Hope you would be doing fine. I feel at home with Loman family. Aunt Linda is caring and has provided every comfort possible. I had no chance to meet Uncle Willy for five days after my arrival here as he was too absorbed in his sales work and was out of home. Biff and Happy are occupied with thoughts of their own. Whole family seems to me a little disillusioned. Aunt Linda loves and respects her husband. She has great concerns for him. I have a feeling that she does not understand uncle Wily fully but she is there to support him blindly.
She is not an adventurous soul like his two sons. For him, social security is everything in the world. Uncle Willy is very old, weak and tired but he loves his work. Though he cares too much for his sons but his sons despise him for his worthlessness. I wondered on this indifferent earlier but now I have realized that Uncle Willy is a day-dreamer. His refusal to accept reality is a tragic and it frustrate Biff with whom he had a troubled relationship. I too think that Uncle Willy is living a life full of false expectations as his aspirations are not unreal or fantastic.

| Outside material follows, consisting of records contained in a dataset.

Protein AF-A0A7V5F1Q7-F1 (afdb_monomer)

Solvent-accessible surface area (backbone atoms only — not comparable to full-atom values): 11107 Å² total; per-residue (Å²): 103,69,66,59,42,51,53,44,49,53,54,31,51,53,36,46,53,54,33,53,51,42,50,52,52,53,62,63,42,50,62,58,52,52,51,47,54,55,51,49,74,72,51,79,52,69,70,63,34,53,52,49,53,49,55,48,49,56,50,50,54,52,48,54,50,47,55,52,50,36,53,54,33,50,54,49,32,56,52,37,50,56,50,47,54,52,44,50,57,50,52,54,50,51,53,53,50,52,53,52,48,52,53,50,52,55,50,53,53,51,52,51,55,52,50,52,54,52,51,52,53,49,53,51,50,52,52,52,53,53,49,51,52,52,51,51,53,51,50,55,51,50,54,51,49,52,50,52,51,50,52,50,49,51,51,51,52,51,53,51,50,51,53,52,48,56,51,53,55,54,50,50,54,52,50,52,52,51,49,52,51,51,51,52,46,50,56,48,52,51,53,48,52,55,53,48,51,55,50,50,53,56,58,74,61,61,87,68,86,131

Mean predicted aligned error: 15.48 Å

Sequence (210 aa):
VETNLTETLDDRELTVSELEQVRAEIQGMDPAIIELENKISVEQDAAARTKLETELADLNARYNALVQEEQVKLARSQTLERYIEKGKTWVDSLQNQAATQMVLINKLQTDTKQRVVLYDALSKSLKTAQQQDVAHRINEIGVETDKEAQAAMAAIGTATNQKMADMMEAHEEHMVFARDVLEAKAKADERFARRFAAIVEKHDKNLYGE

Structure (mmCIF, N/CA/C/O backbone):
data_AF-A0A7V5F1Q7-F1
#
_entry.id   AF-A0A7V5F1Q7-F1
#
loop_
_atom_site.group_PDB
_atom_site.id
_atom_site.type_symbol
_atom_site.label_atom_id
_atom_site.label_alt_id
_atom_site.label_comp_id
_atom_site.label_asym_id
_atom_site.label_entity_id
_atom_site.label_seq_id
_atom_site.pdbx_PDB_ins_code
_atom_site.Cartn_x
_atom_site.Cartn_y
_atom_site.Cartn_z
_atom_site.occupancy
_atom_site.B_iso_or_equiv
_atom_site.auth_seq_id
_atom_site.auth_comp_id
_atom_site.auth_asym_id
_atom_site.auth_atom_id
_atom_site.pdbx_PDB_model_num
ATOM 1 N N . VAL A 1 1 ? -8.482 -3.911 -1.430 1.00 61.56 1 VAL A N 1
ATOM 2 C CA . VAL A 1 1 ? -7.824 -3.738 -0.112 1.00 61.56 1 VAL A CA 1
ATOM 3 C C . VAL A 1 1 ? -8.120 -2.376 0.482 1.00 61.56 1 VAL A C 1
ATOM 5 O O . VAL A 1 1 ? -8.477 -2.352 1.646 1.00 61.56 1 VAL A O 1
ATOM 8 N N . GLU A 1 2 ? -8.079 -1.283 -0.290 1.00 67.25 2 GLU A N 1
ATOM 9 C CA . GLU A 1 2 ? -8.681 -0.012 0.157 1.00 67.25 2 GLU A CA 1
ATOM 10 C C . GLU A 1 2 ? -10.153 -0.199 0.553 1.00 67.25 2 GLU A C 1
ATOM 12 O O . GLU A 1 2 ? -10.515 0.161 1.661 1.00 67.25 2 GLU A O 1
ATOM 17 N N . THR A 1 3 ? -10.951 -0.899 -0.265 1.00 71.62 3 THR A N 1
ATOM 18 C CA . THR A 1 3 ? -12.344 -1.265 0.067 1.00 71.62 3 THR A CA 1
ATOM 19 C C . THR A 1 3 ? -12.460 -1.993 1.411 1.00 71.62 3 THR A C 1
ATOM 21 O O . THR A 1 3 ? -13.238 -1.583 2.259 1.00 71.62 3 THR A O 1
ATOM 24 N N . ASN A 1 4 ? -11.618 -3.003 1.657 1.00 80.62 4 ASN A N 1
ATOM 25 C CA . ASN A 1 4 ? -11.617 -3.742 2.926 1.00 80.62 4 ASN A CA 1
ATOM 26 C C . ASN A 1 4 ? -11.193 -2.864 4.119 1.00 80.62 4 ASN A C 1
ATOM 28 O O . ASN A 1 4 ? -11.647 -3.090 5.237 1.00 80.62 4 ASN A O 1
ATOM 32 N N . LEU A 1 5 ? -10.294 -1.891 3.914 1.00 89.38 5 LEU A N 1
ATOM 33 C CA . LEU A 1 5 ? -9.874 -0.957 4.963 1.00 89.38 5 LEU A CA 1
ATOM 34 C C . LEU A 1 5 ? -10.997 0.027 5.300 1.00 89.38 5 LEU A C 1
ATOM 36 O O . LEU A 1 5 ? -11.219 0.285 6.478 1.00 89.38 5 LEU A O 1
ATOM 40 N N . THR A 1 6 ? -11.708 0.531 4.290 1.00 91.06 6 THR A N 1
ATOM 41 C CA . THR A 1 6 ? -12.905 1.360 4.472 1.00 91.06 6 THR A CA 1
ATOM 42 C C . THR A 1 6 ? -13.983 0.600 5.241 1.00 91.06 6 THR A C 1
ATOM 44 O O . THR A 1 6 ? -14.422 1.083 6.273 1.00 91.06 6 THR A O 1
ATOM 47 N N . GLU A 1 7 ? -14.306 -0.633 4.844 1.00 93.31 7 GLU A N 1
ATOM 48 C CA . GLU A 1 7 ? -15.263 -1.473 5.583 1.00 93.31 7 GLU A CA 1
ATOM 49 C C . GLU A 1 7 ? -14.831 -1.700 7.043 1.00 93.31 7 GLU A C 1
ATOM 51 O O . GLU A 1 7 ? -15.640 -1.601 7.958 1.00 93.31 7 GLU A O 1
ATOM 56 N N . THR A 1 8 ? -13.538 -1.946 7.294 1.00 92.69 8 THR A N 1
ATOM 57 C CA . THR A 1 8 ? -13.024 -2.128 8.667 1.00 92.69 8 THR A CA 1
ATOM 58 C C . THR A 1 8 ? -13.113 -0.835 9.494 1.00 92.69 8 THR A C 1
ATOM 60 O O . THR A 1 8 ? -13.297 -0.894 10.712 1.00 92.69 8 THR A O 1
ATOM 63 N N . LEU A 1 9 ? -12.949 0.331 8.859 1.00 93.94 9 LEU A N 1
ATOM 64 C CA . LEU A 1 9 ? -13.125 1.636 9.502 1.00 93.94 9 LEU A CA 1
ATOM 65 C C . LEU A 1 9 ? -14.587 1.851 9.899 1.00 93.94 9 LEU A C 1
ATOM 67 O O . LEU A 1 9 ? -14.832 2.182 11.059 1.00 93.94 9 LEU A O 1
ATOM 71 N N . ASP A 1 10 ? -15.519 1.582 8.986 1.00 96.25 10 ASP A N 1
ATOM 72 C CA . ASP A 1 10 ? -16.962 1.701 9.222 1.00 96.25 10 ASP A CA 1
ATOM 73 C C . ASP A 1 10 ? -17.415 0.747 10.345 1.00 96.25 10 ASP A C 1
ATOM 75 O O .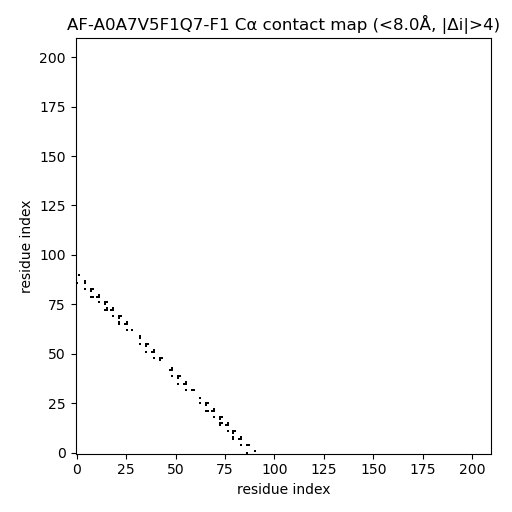 ASP A 1 10 ? -18.095 1.148 11.291 1.00 96.25 10 ASP A O 1
ATOM 79 N N . ASP A 1 11 ? -16.947 -0.507 10.317 1.00 95.38 11 ASP A N 1
ATOM 80 C CA . ASP A 1 11 ? -17.209 -1.501 11.365 1.00 95.38 11 ASP A CA 1
ATOM 81 C C . ASP A 1 11 ? -16.695 -1.046 12.738 1.00 95.38 11 ASP A C 1
ATOM 83 O O . ASP A 1 11 ? -17.322 -1.305 13.776 1.00 95.38 11 ASP A O 1
ATOM 87 N N . ARG A 1 12 ? -15.529 -0.386 12.773 1.00 96.75 12 ARG A N 1
ATOM 88 C CA . ARG A 1 12 ? -14.970 0.146 14.019 1.00 96.75 12 ARG A CA 1
ATOM 89 C C . ARG A 1 12 ? -15.776 1.336 14.508 1.00 96.75 12 ARG A C 1
ATOM 91 O O . ARG A 1 12 ? -16.011 1.415 15.709 1.00 96.75 12 ARG A O 1
ATOM 98 N N . GLU A 1 13 ? -16.177 2.239 13.622 1.00 96.75 13 GLU A N 1
ATOM 99 C CA . GLU A 1 13 ? -17.011 3.391 13.966 1.00 96.75 13 GLU A CA 1
ATOM 100 C C . GLU A 1 13 ? -18.327 2.940 14.608 1.00 96.75 13 GLU A C 1
ATOM 102 O O . GLU A 1 13 ? -18.645 3.373 15.717 1.00 96.75 13 GLU A O 1
ATOM 107 N N . LEU A 1 14 ? -19.012 1.972 13.991 1.00 97.44 14 LEU A N 1
ATOM 108 C CA . LEU A 1 14 ? -20.216 1.359 14.552 1.00 97.44 14 LEU A CA 1
ATOM 109 C C . LEU A 1 14 ? -19.943 0.727 15.927 1.00 97.44 14 LEU A C 1
ATOM 111 O O . LEU A 1 14 ? -20.644 1.012 16.895 1.00 97.44 14 LEU A O 1
ATOM 115 N N . THR A 1 15 ? -18.886 -0.086 16.042 1.00 96.94 15 THR A N 1
ATOM 116 C CA . THR A 1 15 ? -18.532 -0.760 17.306 1.00 96.94 15 THR A CA 1
ATOM 117 C C . THR A 1 15 ? -18.216 0.242 18.424 1.00 96.94 15 THR A C 1
ATOM 119 O O . THR A 1 15 ? -18.559 0.004 19.581 1.00 96.94 15 THR A O 1
ATOM 122 N N . VAL A 1 16 ? -17.548 1.354 18.105 1.00 97.38 16 VAL A N 1
ATOM 123 C CA . VAL A 1 16 ? -17.227 2.416 19.070 1.00 97.38 16 VAL A CA 1
ATOM 124 C C . VAL A 1 16 ? -18.488 3.158 19.498 1.00 97.38 16 VAL A C 1
ATOM 126 O O . VAL A 1 16 ? -18.673 3.356 20.694 1.00 97.38 16 VAL A O 1
ATOM 129 N N . SER A 1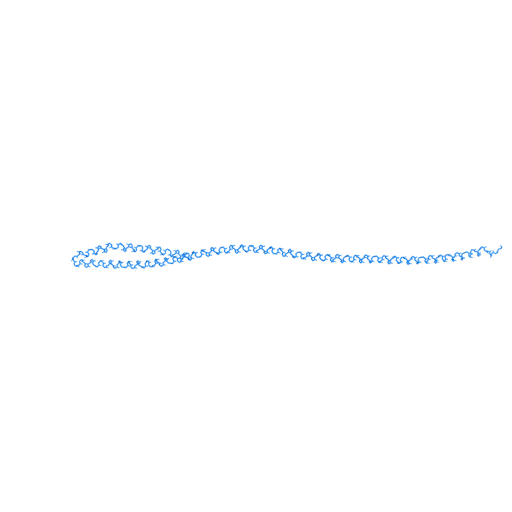 17 ? -19.376 3.498 18.563 1.00 97.75 17 SER A N 1
ATOM 130 C CA . SER A 1 17 ? -20.655 4.138 18.885 1.00 97.75 17 SER A CA 1
ATOM 131 C C . SER A 1 17 ? -21.502 3.266 19.817 1.00 97.75 17 SER A C 1
ATOM 133 O O . SER A 1 17 ? -21.994 3.729 20.845 1.00 97.75 17 SER A O 1
ATOM 135 N N . GLU A 1 18 ? -21.597 1.971 19.520 1.00 96.62 18 GLU A N 1
ATOM 136 C CA . GLU A 1 18 ? -22.294 1.020 20.379 1.00 96.62 18 GLU A CA 1
ATOM 137 C C . GLU A 1 18 ? -21.631 0.860 21.761 1.00 96.62 18 GLU A C 1
ATOM 139 O O . GLU A 1 18 ? -22.321 0.707 22.768 1.00 96.62 18 GLU A O 1
ATOM 144 N N . LEU A 1 19 ? -20.296 0.877 21.830 1.00 97.62 19 LEU A N 1
ATOM 145 C CA . LEU A 1 19 ? -19.549 0.828 23.090 1.00 97.62 19 LEU A CA 1
ATOM 146 C C . LEU A 1 19 ? -19.825 2.067 23.954 1.00 97.62 19 LEU A C 1
ATOM 148 O O . LEU A 1 19 ? -19.989 1.945 25.167 1.00 97.62 19 LEU A O 1
ATOM 152 N N . GLU A 1 20 ? -19.874 3.251 23.345 1.00 97.50 20 GLU A N 1
ATOM 153 C CA . GLU A 1 20 ? -20.210 4.499 24.034 1.00 97.50 20 GLU A CA 1
ATOM 154 C C . GLU A 1 20 ? -21.635 4.471 24.587 1.00 97.50 20 GLU A C 1
ATOM 156 O O . GLU A 1 20 ? -21.851 4.884 25.727 1.00 97.50 20 GLU A O 1
ATOM 161 N N . GLN A 1 21 ? -22.587 3.911 23.836 1.00 97.50 21 GLN A N 1
ATOM 162 C CA . GLN A 1 21 ? -23.952 3.718 24.317 1.00 97.50 21 GLN A CA 1
ATOM 163 C C . GLN A 1 21 ? -24.000 2.787 25.538 1.00 97.50 21 GLN A C 1
ATOM 165 O O . GLN A 1 21 ? -24.584 3.154 26.555 1.00 97.50 21 GLN A O 1
ATOM 170 N N . VAL A 1 22 ? -23.341 1.623 25.481 1.00 97.50 22 VAL A N 1
ATOM 171 C CA . VAL A 1 22 ? -23.295 0.684 26.618 1.00 97.50 22 VAL A CA 1
ATOM 172 C C . VAL A 1 22 ? -22.664 1.341 27.849 1.00 97.50 22 VAL A C 1
ATOM 174 O O . VAL A 1 22 ? -23.182 1.205 28.955 1.00 97.50 22 VAL A O 1
ATOM 177 N N . ARG A 1 23 ? -21.587 2.116 27.677 1.00 97.25 23 ARG A N 1
ATOM 178 C CA . ARG A 1 23 ? -20.962 2.869 28.777 1.00 97.25 23 ARG A CA 1
ATOM 179 C C . ARG A 1 23 ? -21.900 3.896 29.395 1.00 97.25 23 ARG A C 1
ATOM 181 O O . ARG A 1 23 ? -21.917 4.033 30.616 1.00 97.25 23 ARG A O 1
ATOM 188 N N . ALA A 1 24 ? -22.665 4.604 28.569 1.00 97.62 24 ALA A N 1
ATOM 189 C CA . ALA A 1 24 ? -23.655 5.559 29.048 1.00 97.62 24 ALA A CA 1
ATOM 190 C C . ALA A 1 24 ? -24.782 4.860 29.826 1.00 97.62 24 ALA A C 1
ATOM 192 O O . ALA A 1 24 ? -25.210 5.369 30.858 1.00 97.62 24 ALA A O 1
ATOM 193 N N . GLU A 1 25 ? -25.227 3.682 29.379 1.00 96.25 25 GLU A N 1
ATOM 194 C CA . GLU A 1 25 ? -26.223 2.878 30.096 1.00 96.25 25 GLU A CA 1
ATOM 195 C C . GLU A 1 25 ? -25.695 2.383 31.451 1.00 96.25 25 GLU A C 1
ATOM 197 O O . GLU A 1 25 ? -26.384 2.550 32.455 1.00 96.25 25 GLU A O 1
ATOM 202 N N . ILE A 1 26 ? -24.461 1.865 31.509 1.00 96.06 26 ILE A N 1
ATOM 203 C CA . ILE A 1 26 ? -23.794 1.455 32.760 1.00 96.06 26 ILE A CA 1
ATOM 204 C C . ILE A 1 26 ? -23.730 2.633 33.741 1.00 96.06 26 ILE A C 1
ATOM 206 O O . ILE A 1 26 ? -24.225 2.529 34.861 1.00 96.06 26 ILE A O 1
ATOM 210 N N . GLN A 1 27 ? -23.204 3.780 33.298 1.00 96.06 27 GLN A N 1
ATOM 211 C CA . GLN A 1 27 ? -23.113 4.987 34.130 1.00 96.06 27 GLN A CA 1
ATOM 212 C C . GLN A 1 27 ? -24.490 5.508 34.564 1.00 96.06 27 GLN A C 1
ATOM 214 O O . GLN A 1 27 ? -24.636 6.060 35.653 1.00 96.06 27 GLN A O 1
ATOM 219 N N . GLY A 1 28 ? -25.513 5.343 33.723 1.00 95.50 28 GLY A N 1
ATOM 220 C CA . GLY A 1 28 ? -26.889 5.722 34.036 1.00 95.50 28 GLY A CA 1
ATOM 221 C C . GLY A 1 28 ? -27.558 4.821 35.078 1.00 95.50 28 GLY A C 1
ATOM 222 O O . GLY A 1 28 ? -28.519 5.252 35.716 1.00 95.50 28 GLY A O 1
ATOM 223 N N . MET A 1 29 ? -27.063 3.596 35.275 1.00 94.81 29 MET A N 1
ATOM 224 C CA . MET A 1 29 ? -27.575 2.664 36.283 1.00 94.81 29 MET A CA 1
ATOM 225 C C . MET A 1 29 ? -26.996 2.913 37.678 1.00 94.81 29 MET A C 1
ATOM 227 O O . MET A 1 29 ? -27.703 2.665 38.657 1.00 94.81 29 MET A O 1
ATOM 231 N N . ASP A 1 30 ? -25.773 3.446 37.785 1.00 93.56 30 ASP A N 1
ATOM 232 C CA . ASP A 1 30 ? -25.099 3.685 39.072 1.00 93.56 30 ASP A CA 1
ATOM 233 C C . ASP A 1 30 ? -25.972 4.465 40.080 1.00 93.56 30 ASP A C 1
ATOM 235 O O . ASP A 1 30 ? -26.106 4.011 41.220 1.00 93.56 30 ASP A O 1
ATOM 239 N N . PRO A 1 31 ? -26.651 5.578 39.715 1.00 96.62 31 PRO A N 1
ATOM 240 C CA . PRO A 1 31 ? -27.505 6.302 40.657 1.00 96.62 31 PRO A CA 1
ATOM 241 C C . PRO A 1 31 ? -28.687 5.471 41.169 1.00 96.62 31 PRO A C 1
ATOM 243 O O . PRO A 1 31 ? -29.038 5.575 42.341 1.00 96.62 31 PRO A O 1
ATOM 246 N N . ALA A 1 32 ? -29.290 4.640 40.312 1.00 94.44 32 ALA A N 1
ATOM 247 C CA . ALA A 1 32 ? -30.432 3.804 40.679 1.00 94.44 32 ALA A CA 1
ATOM 248 C C . ALA A 1 32 ? -30.020 2.650 41.607 1.00 94.44 32 ALA A C 1
ATOM 250 O O . ALA A 1 32 ? -30.745 2.338 42.553 1.00 94.44 32 ALA A O 1
ATOM 251 N N . ILE A 1 33 ? -28.842 2.057 41.372 1.00 94.75 33 ILE A N 1
ATOM 252 C CA . ILE A 1 33 ? -28.243 1.048 42.259 1.00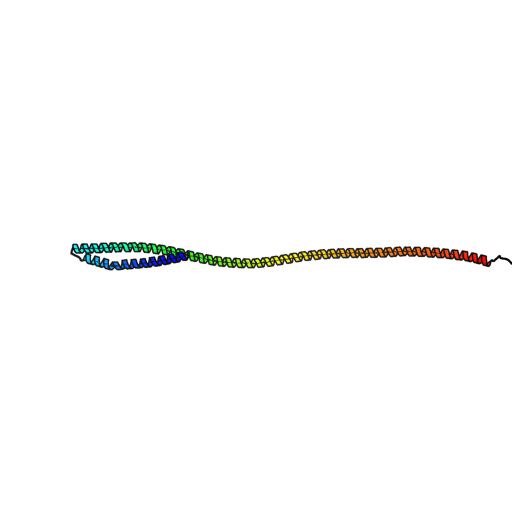 94.75 33 ILE A CA 1
ATOM 253 C C . ILE A 1 33 ? -27.981 1.670 43.635 1.00 94.75 33 ILE A C 1
ATOM 255 O O . ILE A 1 33 ? -28.476 1.161 44.639 1.00 94.75 33 ILE A O 1
ATOM 259 N N . ILE A 1 34 ? -27.301 2.821 43.675 1.00 95.44 34 ILE A N 1
ATOM 260 C CA . ILE A 1 34 ? -26.990 3.538 44.920 1.00 95.44 34 ILE A CA 1
ATOM 261 C C . ILE A 1 34 ? -28.273 3.938 45.668 1.00 95.44 34 ILE A C 1
ATOM 263 O O . ILE A 1 34 ? -28.338 3.856 46.896 1.00 95.44 34 ILE A O 1
ATOM 267 N N . GLU A 1 35 ? -29.316 4.383 44.963 1.00 95.88 35 GLU A N 1
ATOM 268 C CA . GLU A 1 35 ? -30.601 4.727 45.580 1.00 95.88 35 GLU A CA 1
ATOM 269 C C . GLU A 1 35 ? -31.265 3.504 46.236 1.00 95.88 35 GLU A C 1
ATOM 271 O O . GLU A 1 35 ? -31.742 3.602 47.371 1.00 95.88 35 GLU A O 1
ATOM 276 N N . LEU A 1 36 ? -31.275 2.353 45.557 1.00 95.69 36 LEU A N 1
ATOM 277 C CA . LEU A 1 36 ? -31.804 1.097 46.097 1.00 95.69 36 LEU A CA 1
ATOM 278 C C . LEU A 1 36 ? -31.000 0.610 47.307 1.00 95.69 36 LEU A C 1
ATOM 280 O O . LEU A 1 36 ? -31.597 0.268 48.327 1.00 95.69 36 LEU A O 1
ATOM 284 N N . GLU A 1 37 ? -29.668 0.641 47.242 1.00 95.25 37 GLU A N 1
ATOM 285 C CA . GLU A 1 37 ? -28.789 0.278 48.362 1.00 95.25 37 GLU A CA 1
ATOM 286 C C . GLU A 1 37 ? -29.045 1.155 49.596 1.00 95.25 37 GLU A C 1
ATOM 288 O O . GLU A 1 37 ? -29.180 0.647 50.713 1.00 95.25 37 GLU A O 1
ATOM 293 N N . ASN A 1 38 ? -29.194 2.469 49.397 1.00 96.69 38 ASN A N 1
ATOM 294 C CA . ASN A 1 38 ? -29.521 3.399 50.476 1.00 96.69 38 ASN A CA 1
ATOM 295 C C . ASN A 1 38 ? -30.901 3.113 51.086 1.00 96.69 38 ASN A C 1
ATOM 297 O O . ASN A 1 38 ? -31.027 3.111 52.311 1.00 96.69 38 ASN A O 1
ATOM 301 N N . LYS A 1 39 ? -31.926 2.834 50.263 1.00 95.81 39 LYS A N 1
ATOM 302 C CA . LYS A 1 39 ? -33.270 2.454 50.743 1.00 95.81 39 LYS A CA 1
ATOM 303 C C . LYS A 1 39 ? -33.230 1.162 51.559 1.00 95.81 39 LYS A C 1
ATOM 305 O O . LYS A 1 39 ? -33.788 1.126 52.651 1.00 95.81 39 LYS A O 1
ATOM 310 N N . ILE A 1 40 ? -32.523 0.136 51.079 1.00 95.19 40 ILE A N 1
ATOM 311 C CA . ILE A 1 40 ? -32.339 -1.138 51.796 1.00 95.19 40 ILE A CA 1
ATOM 312 C C . ILE A 1 40 ? -31.646 -0.910 53.143 1.00 95.19 40 ILE A C 1
ATOM 314 O O . ILE A 1 40 ? -32.031 -1.517 54.142 1.00 95.19 40 ILE A O 1
ATOM 318 N N . SER A 1 41 ? -30.647 -0.022 53.195 1.00 96.19 41 SER A N 1
ATOM 319 C CA . SER A 1 41 ? -29.892 0.255 54.421 1.00 96.19 41 SER A CA 1
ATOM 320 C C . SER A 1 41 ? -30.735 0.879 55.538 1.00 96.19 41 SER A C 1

He likes being commercially successful by having a good house, a good car, and a job which fetches a lot of money. It is a dream of business success. He is concerned about his sons but his concern is the concern of every parent for his sons. I agree with Biff that he is a man who cherishes false dreams. He is disillusioned too. He thinks that he has countless friends that everything will be alright, that he is a success, and his boys will be successes too. He has cared too much for his sons. He has more than ruined his sons.
His misconceived and disillusioned ideas have made his sons revolt against him. Biff has a life of his own. He is talented but it seems to me that he feels lost and bewildered in this wide world, where he has no one and nothing to belong to: he feels alienated in this world of material existence. He wants to belong to somewhere, somebody, but cannot. Uncle Willy thinks that Biff is just one of the common ruts. He blames him, for not settling down as late as the age of thirty-four. He has not launched his career successfully.
I think that he has potential but he lacks courage and determination. Sometimes, Uncle Willy feels the same and is of the view that Biff is not lazy but is simply lost. He is only misdirecting his energies toward things that had nothing to do with his talents, abilities and habitual formations. I think he is wasting his vigor in exasperating competition and hankered after fictitious idealism. Happy too is lost but in a different way. I will explain this to you later. He is happy going-lucky sort of person. But I don’t have a feeling for him.
Unlike Biff, he is not only carrying the burden dreams. He is Uncle Willy’s son-a chip of the same block. I am most concerned about Aunt Linda as she seems to me a silent sufferer. Being a good house-wife, she feels the agonies of Uncle Willy and is grief-stricken about the failures of Biff too. Linda can do better than living from moment to moment and making Uncle Willy survive through his problems. Whole family is suffering from fictitious idealism and false dreams. Furthermore, Uncle Willy is unable to acknowledge the tormented love given to him by his family.
They all must shed these false notions otherwise; as it seems to me, this family will be disjointed one. Biff will lose his talents and Aunt Linda will suffer the most. One thing is helping them survive till now and that is their mutual love. That is the only positive thing that they possess. I am quite optimistic about them and hope that they all will overcome their inner frailties and pray that they do this at the earliest. I am also sending you a golden picture that contains all Loman family members. I will write you soon again.